» **Work instruction**
In the listing below, the answer starts at the line that has "ATOM 85 O O" and stops after the line that has "ATOM 103 C CA"; please repeat that part exactly and nothing more.
[Source data Boundary: Start]
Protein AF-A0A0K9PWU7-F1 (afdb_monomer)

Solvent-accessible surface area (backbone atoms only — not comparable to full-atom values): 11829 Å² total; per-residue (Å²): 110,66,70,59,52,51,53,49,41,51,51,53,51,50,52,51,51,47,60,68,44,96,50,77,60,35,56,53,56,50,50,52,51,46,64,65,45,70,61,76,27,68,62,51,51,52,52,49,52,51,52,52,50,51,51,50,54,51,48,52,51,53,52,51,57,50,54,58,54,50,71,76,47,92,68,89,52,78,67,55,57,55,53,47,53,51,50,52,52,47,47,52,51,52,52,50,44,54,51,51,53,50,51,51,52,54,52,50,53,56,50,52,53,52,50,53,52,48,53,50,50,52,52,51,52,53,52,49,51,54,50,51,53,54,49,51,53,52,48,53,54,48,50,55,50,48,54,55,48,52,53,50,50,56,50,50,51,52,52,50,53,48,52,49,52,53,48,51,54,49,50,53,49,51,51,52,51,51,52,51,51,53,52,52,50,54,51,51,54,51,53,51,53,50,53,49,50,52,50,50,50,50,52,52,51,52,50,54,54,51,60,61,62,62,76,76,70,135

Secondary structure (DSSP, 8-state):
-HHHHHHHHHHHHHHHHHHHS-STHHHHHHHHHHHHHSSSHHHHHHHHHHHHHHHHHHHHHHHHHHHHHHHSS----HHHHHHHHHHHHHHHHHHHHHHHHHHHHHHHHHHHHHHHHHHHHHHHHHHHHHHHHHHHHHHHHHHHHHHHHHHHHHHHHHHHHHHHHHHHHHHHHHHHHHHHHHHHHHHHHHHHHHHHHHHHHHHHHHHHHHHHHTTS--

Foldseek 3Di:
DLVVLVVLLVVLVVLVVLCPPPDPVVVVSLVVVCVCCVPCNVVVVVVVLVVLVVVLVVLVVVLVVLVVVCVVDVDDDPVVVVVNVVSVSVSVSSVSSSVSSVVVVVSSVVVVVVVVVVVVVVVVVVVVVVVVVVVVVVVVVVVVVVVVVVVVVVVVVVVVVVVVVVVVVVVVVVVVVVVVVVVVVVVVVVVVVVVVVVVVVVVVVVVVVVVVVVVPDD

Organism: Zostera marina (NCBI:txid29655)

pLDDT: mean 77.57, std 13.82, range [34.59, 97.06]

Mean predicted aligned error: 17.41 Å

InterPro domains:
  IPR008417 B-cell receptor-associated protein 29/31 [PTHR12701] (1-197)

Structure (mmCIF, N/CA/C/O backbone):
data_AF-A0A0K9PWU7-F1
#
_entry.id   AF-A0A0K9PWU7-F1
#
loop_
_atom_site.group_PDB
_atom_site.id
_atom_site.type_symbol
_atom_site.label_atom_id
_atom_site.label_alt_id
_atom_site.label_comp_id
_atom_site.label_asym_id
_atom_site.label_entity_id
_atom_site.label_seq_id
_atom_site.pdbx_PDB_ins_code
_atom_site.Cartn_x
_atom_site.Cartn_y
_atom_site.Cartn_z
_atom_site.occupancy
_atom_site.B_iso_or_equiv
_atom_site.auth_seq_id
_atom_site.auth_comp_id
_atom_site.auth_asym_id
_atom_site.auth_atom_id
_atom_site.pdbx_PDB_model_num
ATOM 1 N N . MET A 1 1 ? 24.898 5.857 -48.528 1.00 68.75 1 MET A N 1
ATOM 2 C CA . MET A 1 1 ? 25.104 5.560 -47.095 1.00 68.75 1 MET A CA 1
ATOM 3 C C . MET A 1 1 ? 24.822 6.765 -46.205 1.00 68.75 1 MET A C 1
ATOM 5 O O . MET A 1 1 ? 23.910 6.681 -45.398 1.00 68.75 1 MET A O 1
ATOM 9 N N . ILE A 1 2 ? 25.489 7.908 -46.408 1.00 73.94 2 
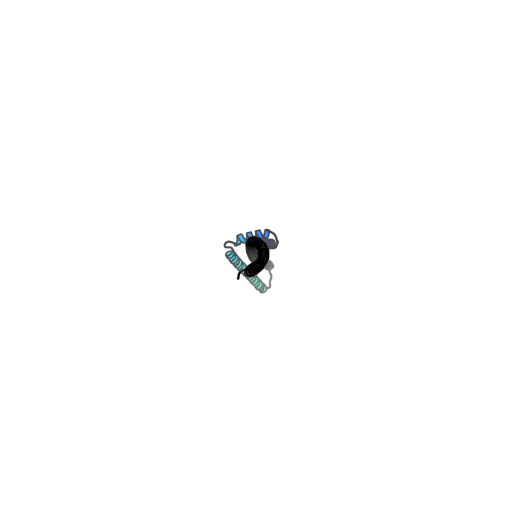ILE A N 1
ATOM 10 C CA . ILE A 1 2 ? 25.358 9.101 -45.539 1.00 73.94 2 ILE A CA 1
ATOM 11 C C . ILE A 1 2 ? 23.907 9.608 -45.373 1.00 73.94 2 ILE A C 1
ATOM 13 O O . ILE A 1 2 ? 23.486 9.865 -44.252 1.00 73.94 2 ILE A O 1
ATOM 17 N N . GLN A 1 3 ? 23.106 9.688 -46.446 1.00 80.31 3 GLN A N 1
ATOM 18 C CA . GLN A 1 3 ? 21.695 10.115 -46.351 1.00 80.31 3 GLN A CA 1
ATOM 19 C C . GLN A 1 3 ? 20.827 9.161 -45.510 1.00 80.31 3 GLN A C 1
ATOM 21 O O . GLN A 1 3 ? 19.983 9.612 -44.738 1.00 80.31 3 GLN A O 1
ATOM 26 N N . LEU A 1 4 ? 21.055 7.847 -45.624 1.00 81.38 4 LEU A N 1
ATOM 27 C CA . LEU A 1 4 ? 20.348 6.844 -44.821 1.00 81.38 4 LEU A CA 1
ATOM 28 C C . LEU A 1 4 ? 20.746 6.953 -43.349 1.00 81.38 4 LEU A C 1
ATOM 30 O O . LEU A 1 4 ? 19.878 6.957 -42.483 1.00 81.38 4 LEU A O 1
ATOM 34 N N . LEU A 1 5 ? 22.043 7.117 -43.072 1.00 79.31 5 LEU A N 1
ATOM 35 C CA . LEU A 1 5 ? 22.548 7.319 -41.716 1.00 79.31 5 LEU A CA 1
ATOM 36 C C . LEU A 1 5 ? 21.990 8.602 -41.083 1.00 79.31 5 LEU A C 1
ATOM 38 O O . LEU A 1 5 ? 21.625 8.590 -39.913 1.00 79.31 5 LEU A O 1
ATOM 42 N N . PHE A 1 6 ? 21.842 9.685 -41.851 1.00 81.50 6 PHE A N 1
ATOM 43 C CA . PHE A 1 6 ? 21.230 10.923 -41.363 1.00 81.50 6 PHE A CA 1
ATOM 44 C C . PHE A 1 6 ? 19.734 10.757 -41.059 1.00 81.50 6 PHE A C 1
ATOM 46 O O . PHE A 1 6 ? 19.244 11.255 -40.045 1.00 81.50 6 PHE A O 1
ATOM 53 N N . SER A 1 7 ? 19.003 10.018 -41.899 1.00 84.25 7 SER A N 1
ATOM 54 C CA . SER A 1 7 ? 17.596 9.688 -41.644 1.00 84.25 7 SER A CA 1
ATOM 55 C C . SER A 1 7 ? 17.439 8.852 -40.370 1.00 84.25 7 SER A C 1
ATOM 57 O O . SER A 1 7 ? 16.633 9.204 -39.508 1.00 84.25 7 SER A O 1
ATOM 59 N N . VAL A 1 8 ? 18.260 7.810 -40.202 1.00 84.25 8 VAL A N 1
ATOM 60 C CA . VAL A 1 8 ? 18.281 6.973 -38.991 1.00 84.25 8 VAL A CA 1
ATOM 61 C C . VAL A 1 8 ? 18.619 7.810 -37.759 1.00 84.25 8 VAL A C 1
ATOM 63 O O . VAL A 1 8 ? 17.880 7.758 -36.781 1.00 84.25 8 VAL A O 1
ATOM 66 N N . LEU A 1 9 ? 19.653 8.652 -37.834 1.00 86.31 9 LEU A N 1
ATOM 67 C CA . LEU A 1 9 ? 20.043 9.550 -36.747 1.00 86.31 9 LEU A CA 1
ATOM 68 C C . LEU A 1 9 ? 18.902 10.495 -36.352 1.00 86.31 9 LEU A C 1
ATOM 70 O O . LEU A 1 9 ? 18.650 10.704 -35.170 1.00 86.31 9 LEU A O 1
ATOM 74 N N . THR A 1 10 ? 18.187 11.046 -37.335 1.00 85.31 10 THR A N 1
ATOM 75 C CA . THR A 1 10 ? 17.051 11.946 -37.094 1.00 85.31 10 THR A CA 1
ATOM 76 C C . THR A 1 10 ? 15.910 11.208 -36.396 1.00 85.31 10 THR A C 1
ATOM 78 O O . THR A 1 10 ? 15.324 11.726 -35.444 1.00 85.31 10 THR A O 1
ATOM 81 N N . VAL A 1 11 ? 15.617 9.974 -36.816 1.00 85.88 11 VAL A N 1
ATOM 82 C CA . VAL A 1 11 ? 14.610 9.127 -36.166 1.00 85.88 11 VAL A CA 1
ATOM 83 C C . VAL A 1 11 ? 15.034 8.794 -34.735 1.00 85.88 11 VAL A C 1
ATOM 85 O O . VAL A 1 11 ? 14.254 9.010 -33.811 1.00 85.88 11 VAL A O 1
ATOM 88 N N . GLU A 1 12 ? 16.267 8.347 -34.510 1.00 83.19 12 GLU A N 1
ATOM 89 C CA . GLU A 1 12 ? 16.781 8.029 -33.173 1.00 83.19 12 GLU A CA 1
ATOM 90 C C . GLU A 1 12 ? 16.790 9.250 -32.246 1.00 83.19 12 GLU A C 1
ATOM 92 O O . GLU A 1 12 ? 16.288 9.178 -31.121 1.00 83.19 12 GLU A O 1
ATOM 97 N N . ALA A 1 13 ? 17.274 10.396 -32.729 1.00 82.94 13 ALA A N 1
ATOM 98 C CA . ALA A 1 13 ? 17.261 11.651 -31.990 1.00 82.94 13 ALA A CA 1
ATOM 99 C C . ALA A 1 13 ? 15.829 12.086 -31.653 1.00 82.94 13 ALA A C 1
ATOM 101 O O . ALA A 1 13 ? 15.552 12.460 -30.513 1.00 82.94 13 ALA A O 1
ATOM 102 N N . SER A 1 14 ? 14.891 11.968 -32.600 1.00 83.31 14 SER A N 1
ATOM 103 C CA . SER A 1 14 ? 13.480 12.278 -32.348 1.00 83.31 14 SER A CA 1
ATOM 104 C C . SER A 1 14 ? 12.881 11.375 -31.263 1.00 83.31 14 SER A C 1
ATOM 106 O O . SER A 1 14 ? 12.181 11.863 -30.376 1.00 83.31 14 SER A O 1
ATOM 108 N N . VAL A 1 15 ? 13.218 10.080 -31.256 1.00 80.25 15 VAL A N 1
ATOM 109 C CA . VAL A 1 15 ? 12.774 9.123 -30.232 1.00 80.25 15 VAL A CA 1
ATOM 110 C C . VAL A 1 15 ? 13.333 9.494 -28.857 1.00 80.25 15 VAL A C 1
ATOM 112 O O . VAL A 1 15 ? 12.588 9.473 -27.876 1.00 80.25 15 VAL A O 1
ATOM 115 N N . VAL A 1 16 ? 14.610 9.880 -28.771 1.00 79.50 16 VAL A N 1
ATOM 116 C CA . VAL A 1 16 ? 15.238 10.323 -27.515 1.00 79.50 16 VAL A CA 1
ATOM 117 C C . VAL A 1 16 ? 14.613 11.618 -26.997 1.00 79.50 16 VAL A C 1
ATOM 119 O O . VAL A 1 16 ? 14.284 11.704 -25.813 1.00 79.50 16 VAL A O 1
ATOM 122 N N . VAL A 1 17 ? 14.374 12.602 -27.865 1.00 80.69 17 VAL A N 1
ATOM 123 C CA . VAL A 1 17 ? 13.704 13.857 -27.488 1.00 80.69 17 VAL A CA 1
ATOM 124 C C . VAL A 1 17 ? 12.282 13.581 -26.991 1.00 80.69 17 VAL A C 1
ATOM 126 O O . VAL A 1 17 ? 11.902 14.053 -25.920 1.00 80.69 17 VAL A O 1
ATOM 129 N N . LEU A 1 18 ? 11.514 12.739 -27.690 1.00 78.94 18 LEU A N 1
ATOM 130 C CA . LEU A 1 18 ? 10.169 12.325 -27.267 1.00 78.94 18 LEU A CA 1
ATOM 131 C C . LEU A 1 18 ? 10.164 11.569 -25.927 1.00 78.94 18 LEU A C 1
ATOM 133 O O . LEU A 1 18 ? 9.185 11.641 -25.183 1.00 78.94 18 LEU A O 1
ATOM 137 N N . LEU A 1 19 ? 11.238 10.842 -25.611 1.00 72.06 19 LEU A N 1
[Source data Boundary: End]
» **Answer box**
ATOM 85 O O . VAL A 1 11 ? 14.254 9.010 -33.811 1.00 85.88 11 VAL A O 1
ATOM 88 N N . GLU A 1 12 ? 16.267 8.347 -34.510 1.00 83.19 12 GLU A N 1
ATOM 89 C CA . GLU A 1 12 ? 16.781 8.029 -33.173 1.00 83.19 12 GLU A CA 1
ATOM 90 C C . GLU A 1 12 ? 16.790 9.250 -32.246 1.00 83.19 12 GLU A C 1
ATOM 92 O O . GLU A 1 12 ? 16.288 9.178 -31.121 1.00 83.19 12 GLU A O 1
ATOM 97 N N . ALA A 1 13 ? 17.274 10.396 -32.729 1.00 82.94 13 ALA A N 1
ATOM 98 C CA . ALA A 1 13 ? 17.261 11.651 -31.990 1.00 82.94 13 ALA A CA 1
ATOM 99 C C . ALA A 1 13 ? 15.829 12.086 -31.653 1.00 82.94 13 ALA A C 1
ATOM 101 O O . ALA A 1 13 ? 15.552 12.460 -30.513 1.00 82.94 13 ALA A O 1
ATOM 102 N N . SER A 1 14 ? 14.891 11.968 -32.600 1.00 83.31 14 SER A N 1
ATOM 103 C CA . SER A 1 14 ? 13.480 12.278 -32.348 1.00 83.31 14 SER A CA 1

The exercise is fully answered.